Dilarang meng-copy materi dari blog ini, tanpa mencantumkan nama penulis dan alamat web (URL). Terima Kasih

Selasa, 28 Agustus 2012

PROMOSI KESEHATAN NEONATAL

Dr. Suparyanto, M.Kes


BAB I
PENDAHULUAN

1.1  Latar Belakang

 Masa neonatal masa sejak lahir sampai dengan 4 minggu (28 hari) sesudah kelahiran. Bayi adalah anak yang belum lama lahir. Bayi baru lahir adalah bayi yang lahir dari kehamilan 37 minggu sampai 42 minggu dan berat badan lahir 2.500-4000 gram.
Perawatan bayi baru lahir merupakan hal penting yang harus di perhatikan oleh seorang ibu karena masa ini merupakan “ GOLDEN PERIOD” yang akan sangat berpengaruh pada perkembangan selanjutnya. Selama ini masih banyak kaum ibu yang kurang memahami akan pentingnya perawatan bayi baru lahir yang baik dan benar.
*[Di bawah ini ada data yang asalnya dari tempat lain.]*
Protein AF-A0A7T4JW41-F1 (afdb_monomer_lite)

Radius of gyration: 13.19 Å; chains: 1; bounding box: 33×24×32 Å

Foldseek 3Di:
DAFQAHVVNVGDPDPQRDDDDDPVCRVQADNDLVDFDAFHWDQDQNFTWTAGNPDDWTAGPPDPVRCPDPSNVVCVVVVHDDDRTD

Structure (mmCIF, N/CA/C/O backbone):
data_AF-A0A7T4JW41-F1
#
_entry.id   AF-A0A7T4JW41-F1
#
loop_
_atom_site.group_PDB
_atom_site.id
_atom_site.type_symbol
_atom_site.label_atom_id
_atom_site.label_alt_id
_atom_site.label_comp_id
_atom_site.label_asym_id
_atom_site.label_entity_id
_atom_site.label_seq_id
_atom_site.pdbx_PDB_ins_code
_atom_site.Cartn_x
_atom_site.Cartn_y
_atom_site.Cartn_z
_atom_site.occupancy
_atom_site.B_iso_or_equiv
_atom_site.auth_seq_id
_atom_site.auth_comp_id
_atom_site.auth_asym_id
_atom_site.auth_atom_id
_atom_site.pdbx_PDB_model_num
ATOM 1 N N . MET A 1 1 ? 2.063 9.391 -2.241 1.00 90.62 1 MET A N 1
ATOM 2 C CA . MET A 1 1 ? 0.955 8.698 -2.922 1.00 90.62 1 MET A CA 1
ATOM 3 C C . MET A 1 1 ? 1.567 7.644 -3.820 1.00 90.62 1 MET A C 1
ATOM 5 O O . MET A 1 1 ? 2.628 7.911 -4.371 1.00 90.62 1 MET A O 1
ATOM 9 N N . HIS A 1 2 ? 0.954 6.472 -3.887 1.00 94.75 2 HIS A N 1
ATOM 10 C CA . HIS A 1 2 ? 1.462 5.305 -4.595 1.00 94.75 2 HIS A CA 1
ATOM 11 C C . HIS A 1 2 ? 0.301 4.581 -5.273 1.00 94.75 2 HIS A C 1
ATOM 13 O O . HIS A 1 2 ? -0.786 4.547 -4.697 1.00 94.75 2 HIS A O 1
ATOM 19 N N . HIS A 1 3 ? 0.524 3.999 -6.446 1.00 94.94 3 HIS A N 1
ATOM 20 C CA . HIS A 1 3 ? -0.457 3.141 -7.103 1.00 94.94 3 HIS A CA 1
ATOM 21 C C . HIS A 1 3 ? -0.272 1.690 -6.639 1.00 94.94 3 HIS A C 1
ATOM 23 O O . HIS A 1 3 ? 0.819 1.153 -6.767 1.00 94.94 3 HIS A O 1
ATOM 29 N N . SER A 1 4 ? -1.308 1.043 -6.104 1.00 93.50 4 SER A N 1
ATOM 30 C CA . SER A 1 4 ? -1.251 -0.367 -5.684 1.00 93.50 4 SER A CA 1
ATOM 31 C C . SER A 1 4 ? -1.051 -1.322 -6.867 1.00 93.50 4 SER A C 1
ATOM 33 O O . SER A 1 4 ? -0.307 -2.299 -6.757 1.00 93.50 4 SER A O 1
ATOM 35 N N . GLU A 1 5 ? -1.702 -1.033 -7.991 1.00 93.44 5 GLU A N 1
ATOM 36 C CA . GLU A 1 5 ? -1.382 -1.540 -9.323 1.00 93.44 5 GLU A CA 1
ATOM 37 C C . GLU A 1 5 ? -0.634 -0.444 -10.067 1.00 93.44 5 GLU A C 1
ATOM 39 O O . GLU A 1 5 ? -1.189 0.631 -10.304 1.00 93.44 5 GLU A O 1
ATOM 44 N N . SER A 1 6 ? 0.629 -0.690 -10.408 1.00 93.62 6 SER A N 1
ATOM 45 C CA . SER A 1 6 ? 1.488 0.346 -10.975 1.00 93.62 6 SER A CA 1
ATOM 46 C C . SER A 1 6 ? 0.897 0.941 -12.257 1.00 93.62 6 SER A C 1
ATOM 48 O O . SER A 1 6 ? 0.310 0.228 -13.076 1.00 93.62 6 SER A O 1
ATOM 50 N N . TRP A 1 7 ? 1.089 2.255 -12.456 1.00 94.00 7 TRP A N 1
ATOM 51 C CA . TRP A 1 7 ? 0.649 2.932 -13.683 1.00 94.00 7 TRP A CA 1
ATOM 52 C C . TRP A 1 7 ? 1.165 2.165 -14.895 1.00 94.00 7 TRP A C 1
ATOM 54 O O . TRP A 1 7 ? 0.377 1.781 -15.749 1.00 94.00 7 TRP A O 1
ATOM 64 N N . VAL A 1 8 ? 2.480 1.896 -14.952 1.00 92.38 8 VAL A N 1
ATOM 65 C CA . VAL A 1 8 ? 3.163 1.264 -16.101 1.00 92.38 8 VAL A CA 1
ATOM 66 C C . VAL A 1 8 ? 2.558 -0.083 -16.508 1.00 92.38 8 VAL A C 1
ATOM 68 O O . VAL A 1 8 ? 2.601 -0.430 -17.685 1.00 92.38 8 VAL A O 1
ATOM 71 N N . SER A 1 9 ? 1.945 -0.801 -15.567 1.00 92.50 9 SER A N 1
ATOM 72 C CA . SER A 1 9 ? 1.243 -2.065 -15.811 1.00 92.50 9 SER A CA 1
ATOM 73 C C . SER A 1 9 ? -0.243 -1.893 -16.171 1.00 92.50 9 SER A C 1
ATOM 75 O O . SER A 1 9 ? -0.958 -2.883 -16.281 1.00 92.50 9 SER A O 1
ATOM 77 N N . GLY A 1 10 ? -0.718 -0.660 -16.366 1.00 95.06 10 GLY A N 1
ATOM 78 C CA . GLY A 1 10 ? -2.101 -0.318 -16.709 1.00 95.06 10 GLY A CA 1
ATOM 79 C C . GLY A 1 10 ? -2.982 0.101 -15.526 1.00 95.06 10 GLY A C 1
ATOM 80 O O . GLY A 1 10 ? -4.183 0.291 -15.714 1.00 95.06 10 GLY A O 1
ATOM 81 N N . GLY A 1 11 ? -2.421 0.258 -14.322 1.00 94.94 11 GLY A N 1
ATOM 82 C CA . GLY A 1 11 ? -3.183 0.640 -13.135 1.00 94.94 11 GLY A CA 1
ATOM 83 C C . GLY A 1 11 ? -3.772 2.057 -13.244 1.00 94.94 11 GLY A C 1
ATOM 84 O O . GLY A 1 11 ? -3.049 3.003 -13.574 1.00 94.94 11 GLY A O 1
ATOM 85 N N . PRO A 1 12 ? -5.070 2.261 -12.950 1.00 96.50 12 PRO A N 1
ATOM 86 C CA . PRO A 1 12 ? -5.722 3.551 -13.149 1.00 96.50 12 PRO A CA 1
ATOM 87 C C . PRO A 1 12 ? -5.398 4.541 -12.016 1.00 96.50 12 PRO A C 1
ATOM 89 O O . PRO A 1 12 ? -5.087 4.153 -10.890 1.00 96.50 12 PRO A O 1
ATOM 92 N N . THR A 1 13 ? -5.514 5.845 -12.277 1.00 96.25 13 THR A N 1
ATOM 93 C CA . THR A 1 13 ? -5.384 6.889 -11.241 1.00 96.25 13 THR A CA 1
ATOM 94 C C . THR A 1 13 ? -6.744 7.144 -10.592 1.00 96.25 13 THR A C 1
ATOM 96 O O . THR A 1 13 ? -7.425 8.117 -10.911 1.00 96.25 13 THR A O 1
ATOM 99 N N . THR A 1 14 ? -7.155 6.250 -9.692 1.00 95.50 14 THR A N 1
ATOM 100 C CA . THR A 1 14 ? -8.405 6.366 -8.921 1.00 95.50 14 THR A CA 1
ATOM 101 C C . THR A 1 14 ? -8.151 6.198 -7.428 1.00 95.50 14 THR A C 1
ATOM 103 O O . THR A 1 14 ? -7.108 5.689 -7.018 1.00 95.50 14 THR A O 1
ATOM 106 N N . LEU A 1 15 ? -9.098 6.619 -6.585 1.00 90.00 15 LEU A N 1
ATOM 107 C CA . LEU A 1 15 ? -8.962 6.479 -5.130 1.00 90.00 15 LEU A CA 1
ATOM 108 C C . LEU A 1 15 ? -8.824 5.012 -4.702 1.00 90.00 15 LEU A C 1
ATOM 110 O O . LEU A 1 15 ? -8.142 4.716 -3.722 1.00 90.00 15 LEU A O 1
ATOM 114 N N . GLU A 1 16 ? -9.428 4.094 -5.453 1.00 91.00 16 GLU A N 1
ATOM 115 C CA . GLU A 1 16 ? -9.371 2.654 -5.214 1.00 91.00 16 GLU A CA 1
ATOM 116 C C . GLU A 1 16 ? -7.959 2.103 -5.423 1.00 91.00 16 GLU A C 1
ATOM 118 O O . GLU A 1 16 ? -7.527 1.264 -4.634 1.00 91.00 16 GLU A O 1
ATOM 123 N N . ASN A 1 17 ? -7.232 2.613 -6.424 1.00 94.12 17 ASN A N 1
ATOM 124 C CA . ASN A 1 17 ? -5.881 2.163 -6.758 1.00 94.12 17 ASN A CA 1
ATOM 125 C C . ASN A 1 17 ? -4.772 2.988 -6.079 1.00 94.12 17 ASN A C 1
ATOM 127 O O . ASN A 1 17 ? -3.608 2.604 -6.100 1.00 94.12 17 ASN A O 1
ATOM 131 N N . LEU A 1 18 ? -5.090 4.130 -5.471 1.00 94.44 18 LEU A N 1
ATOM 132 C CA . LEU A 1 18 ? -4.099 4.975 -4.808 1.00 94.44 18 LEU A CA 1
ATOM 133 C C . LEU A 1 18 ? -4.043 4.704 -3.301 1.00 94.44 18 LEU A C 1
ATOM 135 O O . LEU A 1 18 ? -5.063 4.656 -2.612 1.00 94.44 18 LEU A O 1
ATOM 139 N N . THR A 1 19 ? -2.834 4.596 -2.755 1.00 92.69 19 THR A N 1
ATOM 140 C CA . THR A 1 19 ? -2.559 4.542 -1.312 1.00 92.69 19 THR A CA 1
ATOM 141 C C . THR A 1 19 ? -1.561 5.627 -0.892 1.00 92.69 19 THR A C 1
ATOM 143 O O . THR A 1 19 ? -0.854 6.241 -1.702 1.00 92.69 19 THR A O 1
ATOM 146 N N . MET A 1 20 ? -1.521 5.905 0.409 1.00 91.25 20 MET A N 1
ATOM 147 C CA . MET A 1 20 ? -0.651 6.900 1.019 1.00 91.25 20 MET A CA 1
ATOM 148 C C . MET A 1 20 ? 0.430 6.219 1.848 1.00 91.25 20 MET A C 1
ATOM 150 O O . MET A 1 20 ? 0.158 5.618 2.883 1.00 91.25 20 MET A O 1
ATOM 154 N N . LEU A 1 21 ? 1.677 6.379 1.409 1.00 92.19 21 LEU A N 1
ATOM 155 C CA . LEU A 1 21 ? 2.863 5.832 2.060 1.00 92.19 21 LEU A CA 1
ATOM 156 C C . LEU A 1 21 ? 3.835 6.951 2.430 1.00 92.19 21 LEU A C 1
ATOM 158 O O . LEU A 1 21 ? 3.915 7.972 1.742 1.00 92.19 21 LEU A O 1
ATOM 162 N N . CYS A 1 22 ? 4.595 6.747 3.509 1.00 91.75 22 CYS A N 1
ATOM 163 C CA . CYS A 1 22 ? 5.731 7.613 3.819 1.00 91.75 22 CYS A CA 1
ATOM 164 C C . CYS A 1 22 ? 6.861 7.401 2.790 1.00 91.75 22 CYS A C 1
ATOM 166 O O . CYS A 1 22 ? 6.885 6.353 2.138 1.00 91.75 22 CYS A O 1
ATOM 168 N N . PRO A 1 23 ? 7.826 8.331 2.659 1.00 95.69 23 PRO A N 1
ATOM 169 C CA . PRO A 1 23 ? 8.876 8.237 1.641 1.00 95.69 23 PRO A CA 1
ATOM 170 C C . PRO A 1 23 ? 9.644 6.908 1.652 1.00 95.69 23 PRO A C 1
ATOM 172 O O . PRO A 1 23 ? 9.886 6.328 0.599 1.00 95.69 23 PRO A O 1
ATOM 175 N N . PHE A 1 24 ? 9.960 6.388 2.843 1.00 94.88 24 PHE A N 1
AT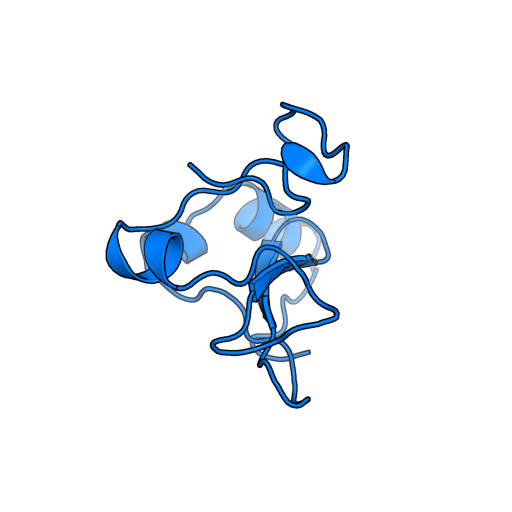OM 176 C CA . PHE A 1 24 ? 10.671 5.118 3.000 1.00 94.88 24 PHE A CA 1
ATOM 177 C C . PHE A 1 24 ? 9.885 3.925 2.441 1.00 94.88 24 PHE A C 1
ATOM 179 O O . PHE A 1 24 ? 10.418 3.160 1.641 1.00 94.88 24 PHE A O 1
ATOM 186 N N . HIS A 1 25 ? 8.619 3.768 2.840 1.00 94.31 25 HIS A N 1
ATOM 187 C CA . HIS A 1 25 ? 7.796 2.654 2.364 1.00 94.31 25 HIS A CA 1
ATOM 188 C C . HIS A 1 25 ? 7.412 2.828 0.897 1.00 94.31 25 HIS A C 1
ATOM 190 O O . HIS A 1 25 ? 7.388 1.846 0.174 1.00 94.31 25 HIS A O 1
ATOM 196 N N . ASN A 1 26 ? 7.187 4.062 0.441 1.00 95.12 26 ASN A N 1
ATOM 197 C CA . ASN A 1 26 ? 6.917 4.342 -0.966 1.00 95.12 26 ASN A CA 1
ATOM 198 C C . ASN A 1 26 ? 8.088 3.922 -1.866 1.00 95.12 26 ASN A C 1
ATOM 200 O O . ASN A 1 26 ? 7.870 3.311 -2.899 1.00 95.12 26 ASN A O 1
ATOM 204 N N . GLY A 1 27 ? 9.329 4.215 -1.462 1.00 95.44 27 GLY A N 1
ATOM 205 C CA . GLY A 1 27 ? 10.519 3.846 -2.236 1.00 95.44 27 GLY A CA 1
ATOM 206 C C . GLY A 1 27 ? 10.877 2.357 -2.190 1.00 95.44 27 GLY A C 1
ATOM 207 O O . GLY A 1 27 ? 11.674 1.904 -3.006 1.00 95.44 27 GLY A O 1
ATOM 208 N N . ARG A 1 28 ? 10.328 1.600 -1.232 1.00 96.12 28 ARG A N 1
ATOM 209 C CA . ARG A 1 28 ? 10.530 0.148 -1.115 1.00 96.12 28 ARG A CA 1
ATOM 210 C C . ARG A 1 28 ? 9.341 -0.681 -1.582 1.00 96.12 28 ARG A C 1
ATOM 212 O O . ARG A 1 28 ? 9.486 -1.892 -1.639 1.00 96.12 28 ARG A O 1
ATOM 219 N N . ASN A 1 29 ? 8.188 -0.078 -1.846 1.00 96.06 29 ASN A N 1
ATOM 220 C CA . ASN A 1 29 ? 7.008 -0.832 -2.240 1.00 96.06 29 ASN A CA 1
ATOM 221 C C . ASN A 1 29 ? 7.258 -1.523 -3.584 1.00 96.06 29 ASN A C 1
ATOM 223 O O . ASN A 1 29 ? 7.655 -0.865 -4.544 1.00 96.06 29 ASN A O 1
ATOM 227 N N . ASP A 1 30 ? 7.039 -2.833 -3.647 1.00 95.75 30 ASP A N 1
ATOM 228 C CA . ASP A 1 30 ? 7.197 -3.573 -4.894 1.00 95.75 30 ASP A CA 1
ATOM 229 C C . ASP A 1 30 ? 6.026 -3.267 -5.849 1.00 95.75 30 ASP A C 1
ATOM 231 O O . ASP A 1 30 ? 4.871 -3.587 -5.556 1.00 95.75 30 ASP A O 1
ATOM 235 N N . ASP A 1 31 ? 6.339 -2.673 -7.006 1.00 93.75 31 ASP A N 1
ATOM 236 C CA . ASP A 1 31 ? 5.371 -2.388 -8.081 1.00 93.75 31 ASP A CA 1
ATOM 237 C C . ASP A 1 31 ? 4.953 -3.652 -8.857 1.00 93.75 31 ASP A C 1
ATOM 239 O O . ASP A 1 31 ? 3.831 -3.738 -9.357 1.00 93.75 31 ASP A O 1
ATOM 243 N N . ASP A 1 32 ? 5.866 -4.622 -8.995 1.00 92.69 32 ASP A N 1
ATOM 244 C CA . ASP A 1 32 ? 5.660 -5.872 -9.734 1.00 92.69 32 ASP A CA 1
ATOM 245 C C . ASP A 1 32 ? 5.582 -7.059 -8.755 1.00 92.69 32 ASP A C 1
ATOM 247 O O . ASP A 1 32 ? 6.618 -7.505 -8.247 1.00 92.69 32 ASP 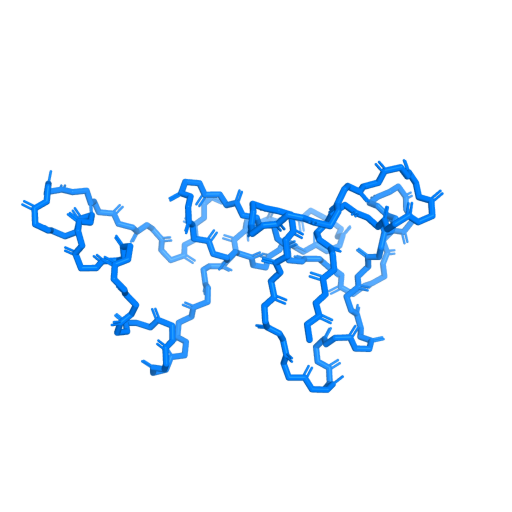A O 1
ATOM 251 N N . PRO A 1 33 ? 4.382 -7.616 -8.501 1.00 89.31 33 PRO A N 1
ATOM 252 C CA . PRO A 1 33 ? 4.214 -8.731 -7.572 1.00 89.31 33 PRO A CA 1
ATOM 253 C C . PRO A 1 33 ? 4.903 -10.022 -8.044 1.00 89.31 33 PRO A C 1
ATOM 255 O O . PRO A 1 33 ? 5.126 -10.919 -7.236 1.00 89.31 33 PRO A O 1
ATOM 258 N N . THR A 1 34 ? 5.270 -10.133 -9.327 1.00 92.25 34 THR A N 1
ATOM 259 C CA . THR A 1 34 ? 5.996 -11.298 -9.864 1.00 92.25 34 THR A CA 1
ATOM 260 C C . THR A 1 34 ? 7.505 -11.233 -9.615 1.00 92.25 34 THR A C 1
ATOM 262 O O . THR A 1 34 ? 8.199 -12.238 -9.778 1.00 92.25 34 THR A O 1
ATOM 265 N N . LYS A 1 35 ? 8.028 -10.072 -9.192 1.00 94.19 35 LYS A N 1
ATOM 266 C CA . LYS A 1 35 ? 9.453 -9.837 -8.902 1.00 94.19 35 LYS A CA 1
ATOM 267 C C . LYS A 1 35 ? 9.653 -9.251 -7.493 1.00 94.19 35 LYS A C 1
ATOM 269 O O . LYS A 1 35 ? 10.182 -8.144 -7.365 1.00 94.19 35 LYS A O 1
ATOM 274 N N . PRO A 1 36 ? 9.247 -9.967 -6.430 1.00 95.56 36 PRO A N 1
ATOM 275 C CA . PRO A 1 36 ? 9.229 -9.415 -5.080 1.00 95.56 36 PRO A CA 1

Para ibu memberikan perawatan pada bayi mereka hanya berdasarkan pengetahuan mereka saja dan kurang mewaspadai resiko-resiko yang akan terjadi , bahkan masih banyak masyarakat yang menganut atau mempertahankan adat istiadat – tradisi yang keyakinan tersebut bertentangan dengan kesehatan. Sehingga merugikan dan berpengaruh buruk pada kesehatan dan perkembangan bayi.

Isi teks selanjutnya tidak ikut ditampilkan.